The dashboard runs as a separate container behind nginx, which reverse-proxies /api/ requests to the agent. No CORS headaches.

2. gRPC API with TLS/mTLS

The REST API was always there. Now there's a full gRPC API on port 9091 with four services:

StreamEvents - Server-side streaming of real-time telemetry events with source and severity filtering
GetIncident / ListIncidents - Incident queries with status filtering
GetHealth - Component-level health reporting

Built with reflection support, so you can debug with grpcurl out of the box. TLS and mutual TLS are configurable - just point it at your cert/key files.

3. Secret Management: Vault + AWS Secrets Manager

Two new integrations for secret lifecycle management:

HashiCorp Vault:

Kubernetes auth method
TLS certificate lifecycle tracking
Secret caching for performance

AWS Secrets Manager:

Prefix-based secret organization (kronveil/ default)
Rotation monitoring with configurable windows (default 30 days)
Secret expiration tracking
Built-in caching layer

Both use the graceful degradation pattern - if credentials aren't configured, the agent logs a warning and continues running without them.

4. Three New Collectors

The original had Kubernetes and Kafka. Now there are five:

Cloud Collector (AWS/Azure/GCP):

CloudWatch metrics for EC2, RDS, ELB, Lambda, S3
Multi-region support with resource enumeration
Cost tracking per resource

CI/CD Collector (GitHub Actions):

Webhook-based pipeline monitoring
Job and step-level tracking with duration metrics
Repository filtering with webhook secret validation

Logs Collector:

File tailing with structured log parsing
JSON, logfmt, and raw text format support
Configurable error pattern matching (error, fatal, panic, OOM, killed)

5. Capacity Planner

New intelligence module that goes beyond anomaly detection:

Linear regression-based forecasting (default 30-day horizon)
Right-sizing recommendations: scale_up, scale_down, right_size, optimize
Days-to-capacity projection
Cost savings calculations with confidence intervals
Historical data retention (90 days default)

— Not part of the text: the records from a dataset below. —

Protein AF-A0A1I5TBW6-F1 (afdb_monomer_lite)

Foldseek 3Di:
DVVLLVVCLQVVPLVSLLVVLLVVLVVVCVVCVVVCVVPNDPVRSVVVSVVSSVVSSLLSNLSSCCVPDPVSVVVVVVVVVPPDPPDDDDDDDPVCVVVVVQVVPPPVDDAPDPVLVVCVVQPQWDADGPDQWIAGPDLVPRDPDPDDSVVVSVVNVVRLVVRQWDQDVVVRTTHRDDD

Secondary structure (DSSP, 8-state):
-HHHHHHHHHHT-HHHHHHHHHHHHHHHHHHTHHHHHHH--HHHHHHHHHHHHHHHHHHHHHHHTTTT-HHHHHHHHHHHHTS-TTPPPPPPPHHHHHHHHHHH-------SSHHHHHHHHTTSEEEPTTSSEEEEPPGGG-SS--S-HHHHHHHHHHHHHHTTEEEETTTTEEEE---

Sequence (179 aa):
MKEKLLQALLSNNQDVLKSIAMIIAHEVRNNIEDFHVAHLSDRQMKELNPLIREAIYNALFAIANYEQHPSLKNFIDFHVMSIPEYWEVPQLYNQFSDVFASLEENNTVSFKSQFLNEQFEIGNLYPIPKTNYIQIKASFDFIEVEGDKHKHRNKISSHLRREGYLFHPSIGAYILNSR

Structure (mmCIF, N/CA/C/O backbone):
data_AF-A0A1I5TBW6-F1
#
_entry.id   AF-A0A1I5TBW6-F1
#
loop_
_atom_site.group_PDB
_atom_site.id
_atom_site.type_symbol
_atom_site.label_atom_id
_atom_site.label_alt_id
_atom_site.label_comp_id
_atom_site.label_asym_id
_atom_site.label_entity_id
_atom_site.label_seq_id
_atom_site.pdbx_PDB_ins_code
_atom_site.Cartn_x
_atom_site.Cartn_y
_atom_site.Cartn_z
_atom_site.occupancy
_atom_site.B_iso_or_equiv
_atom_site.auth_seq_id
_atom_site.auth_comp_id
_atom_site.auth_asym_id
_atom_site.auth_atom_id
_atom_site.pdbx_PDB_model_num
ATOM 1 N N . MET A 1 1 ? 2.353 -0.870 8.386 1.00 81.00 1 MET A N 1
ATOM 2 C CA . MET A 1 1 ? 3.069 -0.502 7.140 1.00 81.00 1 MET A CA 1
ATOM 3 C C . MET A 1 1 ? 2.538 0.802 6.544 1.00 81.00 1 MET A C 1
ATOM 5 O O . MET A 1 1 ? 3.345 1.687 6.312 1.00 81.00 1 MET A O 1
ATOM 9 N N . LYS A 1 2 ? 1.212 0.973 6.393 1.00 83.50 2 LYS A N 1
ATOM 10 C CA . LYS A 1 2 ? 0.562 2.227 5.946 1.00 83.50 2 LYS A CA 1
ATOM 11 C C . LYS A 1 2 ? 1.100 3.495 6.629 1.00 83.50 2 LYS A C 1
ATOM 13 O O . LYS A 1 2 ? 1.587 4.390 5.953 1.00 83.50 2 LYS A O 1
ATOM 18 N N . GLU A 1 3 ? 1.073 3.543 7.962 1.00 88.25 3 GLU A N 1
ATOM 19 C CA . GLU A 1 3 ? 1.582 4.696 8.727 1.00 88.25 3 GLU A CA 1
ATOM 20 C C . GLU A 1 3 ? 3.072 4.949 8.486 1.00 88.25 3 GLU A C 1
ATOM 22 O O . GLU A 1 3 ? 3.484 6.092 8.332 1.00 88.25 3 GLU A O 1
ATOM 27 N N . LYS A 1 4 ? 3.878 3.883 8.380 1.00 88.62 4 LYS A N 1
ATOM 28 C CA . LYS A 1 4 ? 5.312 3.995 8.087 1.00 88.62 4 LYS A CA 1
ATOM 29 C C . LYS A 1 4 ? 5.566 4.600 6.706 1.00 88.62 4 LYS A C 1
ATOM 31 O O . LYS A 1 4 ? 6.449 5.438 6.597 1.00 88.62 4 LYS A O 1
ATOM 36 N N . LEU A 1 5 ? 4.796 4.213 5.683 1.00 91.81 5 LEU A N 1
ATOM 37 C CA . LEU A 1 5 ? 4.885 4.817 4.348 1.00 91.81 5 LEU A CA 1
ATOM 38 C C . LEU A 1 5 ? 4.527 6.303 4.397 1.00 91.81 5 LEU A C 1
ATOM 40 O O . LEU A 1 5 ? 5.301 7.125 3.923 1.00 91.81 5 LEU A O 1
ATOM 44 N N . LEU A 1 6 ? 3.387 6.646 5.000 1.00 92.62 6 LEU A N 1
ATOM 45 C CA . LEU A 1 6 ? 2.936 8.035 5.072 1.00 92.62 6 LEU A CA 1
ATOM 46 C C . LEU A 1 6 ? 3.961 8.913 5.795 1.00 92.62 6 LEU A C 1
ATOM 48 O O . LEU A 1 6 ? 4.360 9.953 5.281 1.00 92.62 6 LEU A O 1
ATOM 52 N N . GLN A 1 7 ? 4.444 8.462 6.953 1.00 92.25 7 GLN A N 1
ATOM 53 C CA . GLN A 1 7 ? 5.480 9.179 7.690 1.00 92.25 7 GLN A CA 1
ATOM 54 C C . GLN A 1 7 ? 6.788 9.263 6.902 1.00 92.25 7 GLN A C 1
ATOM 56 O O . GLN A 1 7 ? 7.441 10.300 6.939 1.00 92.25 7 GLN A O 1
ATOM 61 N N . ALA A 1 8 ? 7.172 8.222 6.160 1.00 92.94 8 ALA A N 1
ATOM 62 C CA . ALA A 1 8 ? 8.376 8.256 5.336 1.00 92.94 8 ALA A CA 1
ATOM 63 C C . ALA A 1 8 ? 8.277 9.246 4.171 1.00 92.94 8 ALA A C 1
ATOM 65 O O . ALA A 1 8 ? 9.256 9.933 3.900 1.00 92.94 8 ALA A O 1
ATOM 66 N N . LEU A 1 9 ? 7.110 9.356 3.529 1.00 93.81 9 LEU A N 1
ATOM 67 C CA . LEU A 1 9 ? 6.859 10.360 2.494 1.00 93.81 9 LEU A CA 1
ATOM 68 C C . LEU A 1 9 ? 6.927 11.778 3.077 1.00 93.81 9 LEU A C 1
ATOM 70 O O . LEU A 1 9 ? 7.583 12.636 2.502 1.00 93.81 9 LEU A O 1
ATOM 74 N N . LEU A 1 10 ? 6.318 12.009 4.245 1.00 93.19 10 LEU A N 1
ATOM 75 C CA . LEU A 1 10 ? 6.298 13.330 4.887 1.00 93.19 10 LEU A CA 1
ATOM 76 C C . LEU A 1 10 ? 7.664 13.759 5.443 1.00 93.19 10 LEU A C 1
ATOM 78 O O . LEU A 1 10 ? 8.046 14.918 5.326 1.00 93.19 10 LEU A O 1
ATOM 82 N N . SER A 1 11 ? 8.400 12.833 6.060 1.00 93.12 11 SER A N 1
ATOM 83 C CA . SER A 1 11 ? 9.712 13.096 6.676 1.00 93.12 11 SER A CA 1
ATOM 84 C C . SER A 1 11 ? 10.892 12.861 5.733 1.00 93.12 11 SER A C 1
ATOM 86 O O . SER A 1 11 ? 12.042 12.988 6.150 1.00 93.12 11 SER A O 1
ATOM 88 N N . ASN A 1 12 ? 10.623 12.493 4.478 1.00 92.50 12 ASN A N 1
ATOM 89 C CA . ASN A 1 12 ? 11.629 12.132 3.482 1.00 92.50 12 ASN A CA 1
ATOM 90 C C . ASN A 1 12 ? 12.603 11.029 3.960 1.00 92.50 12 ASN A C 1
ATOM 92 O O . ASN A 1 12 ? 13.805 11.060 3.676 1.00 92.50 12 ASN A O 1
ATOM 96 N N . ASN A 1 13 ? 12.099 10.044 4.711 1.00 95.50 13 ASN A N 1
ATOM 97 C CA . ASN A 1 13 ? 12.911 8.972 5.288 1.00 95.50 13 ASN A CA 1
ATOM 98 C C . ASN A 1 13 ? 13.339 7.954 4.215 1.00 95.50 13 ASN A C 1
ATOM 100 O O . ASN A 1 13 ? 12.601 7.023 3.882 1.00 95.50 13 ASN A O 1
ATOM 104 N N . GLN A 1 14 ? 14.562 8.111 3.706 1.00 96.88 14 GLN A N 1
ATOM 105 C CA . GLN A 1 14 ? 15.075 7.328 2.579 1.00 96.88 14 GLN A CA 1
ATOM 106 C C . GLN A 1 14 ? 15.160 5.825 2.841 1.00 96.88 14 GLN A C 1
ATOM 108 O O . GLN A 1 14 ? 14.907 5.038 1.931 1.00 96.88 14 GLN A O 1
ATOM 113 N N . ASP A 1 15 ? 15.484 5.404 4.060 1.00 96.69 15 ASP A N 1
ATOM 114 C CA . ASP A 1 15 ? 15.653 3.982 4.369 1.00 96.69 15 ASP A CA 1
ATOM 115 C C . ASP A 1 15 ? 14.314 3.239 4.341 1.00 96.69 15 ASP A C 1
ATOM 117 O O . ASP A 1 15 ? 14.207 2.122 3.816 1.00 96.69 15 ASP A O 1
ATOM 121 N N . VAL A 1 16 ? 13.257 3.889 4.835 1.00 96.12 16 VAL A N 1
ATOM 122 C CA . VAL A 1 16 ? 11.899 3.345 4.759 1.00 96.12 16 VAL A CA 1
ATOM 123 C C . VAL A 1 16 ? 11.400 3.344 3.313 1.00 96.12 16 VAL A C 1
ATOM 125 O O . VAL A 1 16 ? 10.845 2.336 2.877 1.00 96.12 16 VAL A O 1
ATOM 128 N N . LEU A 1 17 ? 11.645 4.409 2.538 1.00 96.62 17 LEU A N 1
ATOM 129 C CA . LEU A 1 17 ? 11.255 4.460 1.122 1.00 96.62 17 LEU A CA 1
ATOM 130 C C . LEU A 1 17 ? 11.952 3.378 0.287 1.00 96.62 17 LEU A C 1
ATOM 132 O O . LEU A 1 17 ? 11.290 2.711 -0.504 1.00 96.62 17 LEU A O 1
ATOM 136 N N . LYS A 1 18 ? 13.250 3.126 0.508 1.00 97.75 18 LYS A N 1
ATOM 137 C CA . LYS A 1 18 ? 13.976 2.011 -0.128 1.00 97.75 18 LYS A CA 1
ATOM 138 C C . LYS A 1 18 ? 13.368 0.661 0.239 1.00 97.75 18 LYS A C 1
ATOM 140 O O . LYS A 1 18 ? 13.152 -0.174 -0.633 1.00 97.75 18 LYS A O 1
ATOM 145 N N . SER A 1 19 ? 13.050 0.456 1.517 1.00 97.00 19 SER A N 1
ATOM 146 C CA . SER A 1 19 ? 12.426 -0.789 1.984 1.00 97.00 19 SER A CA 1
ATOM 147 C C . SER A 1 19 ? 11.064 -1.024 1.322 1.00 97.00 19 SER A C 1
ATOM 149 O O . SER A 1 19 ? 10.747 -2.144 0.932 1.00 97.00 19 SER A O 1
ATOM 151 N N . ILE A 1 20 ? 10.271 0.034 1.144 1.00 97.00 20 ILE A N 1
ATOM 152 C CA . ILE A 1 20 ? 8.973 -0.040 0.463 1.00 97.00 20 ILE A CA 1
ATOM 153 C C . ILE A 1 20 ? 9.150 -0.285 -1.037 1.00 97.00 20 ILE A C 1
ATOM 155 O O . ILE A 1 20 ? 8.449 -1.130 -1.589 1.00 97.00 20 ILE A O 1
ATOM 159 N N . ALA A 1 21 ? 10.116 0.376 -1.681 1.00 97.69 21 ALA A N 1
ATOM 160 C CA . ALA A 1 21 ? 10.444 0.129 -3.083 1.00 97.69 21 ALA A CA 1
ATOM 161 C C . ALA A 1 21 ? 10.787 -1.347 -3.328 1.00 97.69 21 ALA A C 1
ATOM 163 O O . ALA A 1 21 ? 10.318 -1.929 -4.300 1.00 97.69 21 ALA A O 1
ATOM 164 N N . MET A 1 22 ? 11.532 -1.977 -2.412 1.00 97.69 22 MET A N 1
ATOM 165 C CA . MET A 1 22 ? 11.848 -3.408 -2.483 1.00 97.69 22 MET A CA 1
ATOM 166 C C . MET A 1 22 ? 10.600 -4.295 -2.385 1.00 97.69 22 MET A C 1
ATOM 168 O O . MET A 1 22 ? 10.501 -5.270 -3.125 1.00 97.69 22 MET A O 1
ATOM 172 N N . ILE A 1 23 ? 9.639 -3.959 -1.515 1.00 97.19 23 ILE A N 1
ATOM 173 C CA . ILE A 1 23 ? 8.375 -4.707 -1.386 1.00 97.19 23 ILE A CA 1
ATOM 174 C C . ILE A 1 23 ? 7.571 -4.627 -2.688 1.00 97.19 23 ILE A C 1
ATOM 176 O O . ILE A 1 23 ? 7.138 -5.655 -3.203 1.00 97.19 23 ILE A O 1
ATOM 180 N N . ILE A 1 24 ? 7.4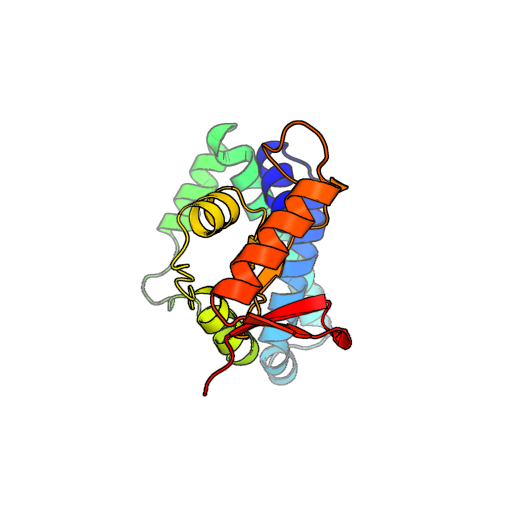07 -3.421 -3.240 1.00 97.69 24 ILE A N 1
ATOM 181 C CA . ILE A 1 24 ? 6.651 -3.213 -4.483 1.00 97.69 24 ILE A CA 1
ATOM 182 C C . ILE A 1 24 ? 7.364 -3.898 -5.656 1.00 97.69 24 ILE A C 1
ATOM 184 O O . ILE A 1 24 ? 6.727 -4.601 -6.431 1.00 97.69 24 ILE A O 1
ATOM 188 N N . ALA A 1 25 ? 8.688 -3.756 -5.771 1.00 97.94 25 ALA A N 1
ATOM 189 C CA . ALA A 1 25 ? 9.463 -4.381 -6.842 1.00 97.94 25 ALA A CA 1
ATOM 190 C C . ALA A 1 25 ? 9.390 -5.912 -6.799 1.00 97.94 25 ALA A C 1
ATOM 192 O O . ALA A 1 25 ? 9.301 -6.554 -7.844 1.00 97.94 25 ALA A O 1
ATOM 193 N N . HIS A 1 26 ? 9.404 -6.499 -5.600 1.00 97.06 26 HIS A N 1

6. Policy Engine (OPA/Rego)

Compliance and governance built into the agent:

Open Policy Agent integration with Rego language
Default policies pre-loaded (compliance, security)
Resource evaluation against all enabled policies
Policy violation tracking with evaluation metrics

7. Prometheus Metrics Export

Kronveil now exposes a full Prometheus scrape endpoint on port 9090:

Standard Go runtime metrics (goroutines, memory, GC)
Custom Kronveil metrics: event counts per source, collector errors, policy evaluations, processing latency
Ready-to-use with Grafana dashboards

8. OpenTelemetry (OTel) Integration

Full OpenTelemetry support for distributed tracing:

gRPC exporter to any OTLP-compatible endpoint (Jaeger, Tempo, Datadog, etc.)
Configurable export intervals (default 30s)
Span and trace propagation across the agent pipeline
Insecure mode for local development, TLS for production
Default endpoint: localhost:4317

This means you can plug Kronveil into your existing OTel collector pipeline and see traces from anomaly detection through incident creation to remediation execution - all in one trace.

9. PagerDuty Integration

Full Events API v2 support:

Incident triggering, acknowledgment, resolution
Deduplication keys for idempotent alerts
Severity mapping (critical, high, warning, info)
Links back to Kronveil dashboard

10. Audit Logging

Security-grade audit trail:

Event types: auth, incident, remediation, policy_change, config_change, secret_access, api_call
In-memory buffer with file sink
Structured JSON output via slog

11. Helm Chart for Kubernetes

Production-ready Helm chart with security hardened defaults:

Non-root containers (UID 1000)
Read-only root filesystem
Seccomp: RuntimeDefault
NetworkPolicy for ingress/egress
RBAC: ClusterRole with minimal permissions (pods, nodes, events, deployments)
Prometheus scrape annotations built-in
Liveness and readiness probes

helm install kronveil helm/kronveil/ \
  --namespace kronveil \
  --create-namespace \
  --set agent.bedrock.region=us-east-1

Upgraded Stack

Component	v0.1	v0.2
Go	1.21	1.25
golangci-lint	v1	v2
Alpine	3.21	3.23
Dashboard	Planned	React 18 + Tailwind
API	REST only	REST + gRPC + mTLS
Secrets	None	Vault + AWS SM
Metrics Export	None	Prometheus + OTel
Tracing	None	OpenTelemetry (OTLP)
Alerting	Slack	Slack + PagerDuty
Deployment	Manual	Docker Compose + Helm
CI	Basic	Full pipeline (lint, test, security, build, Docker scan)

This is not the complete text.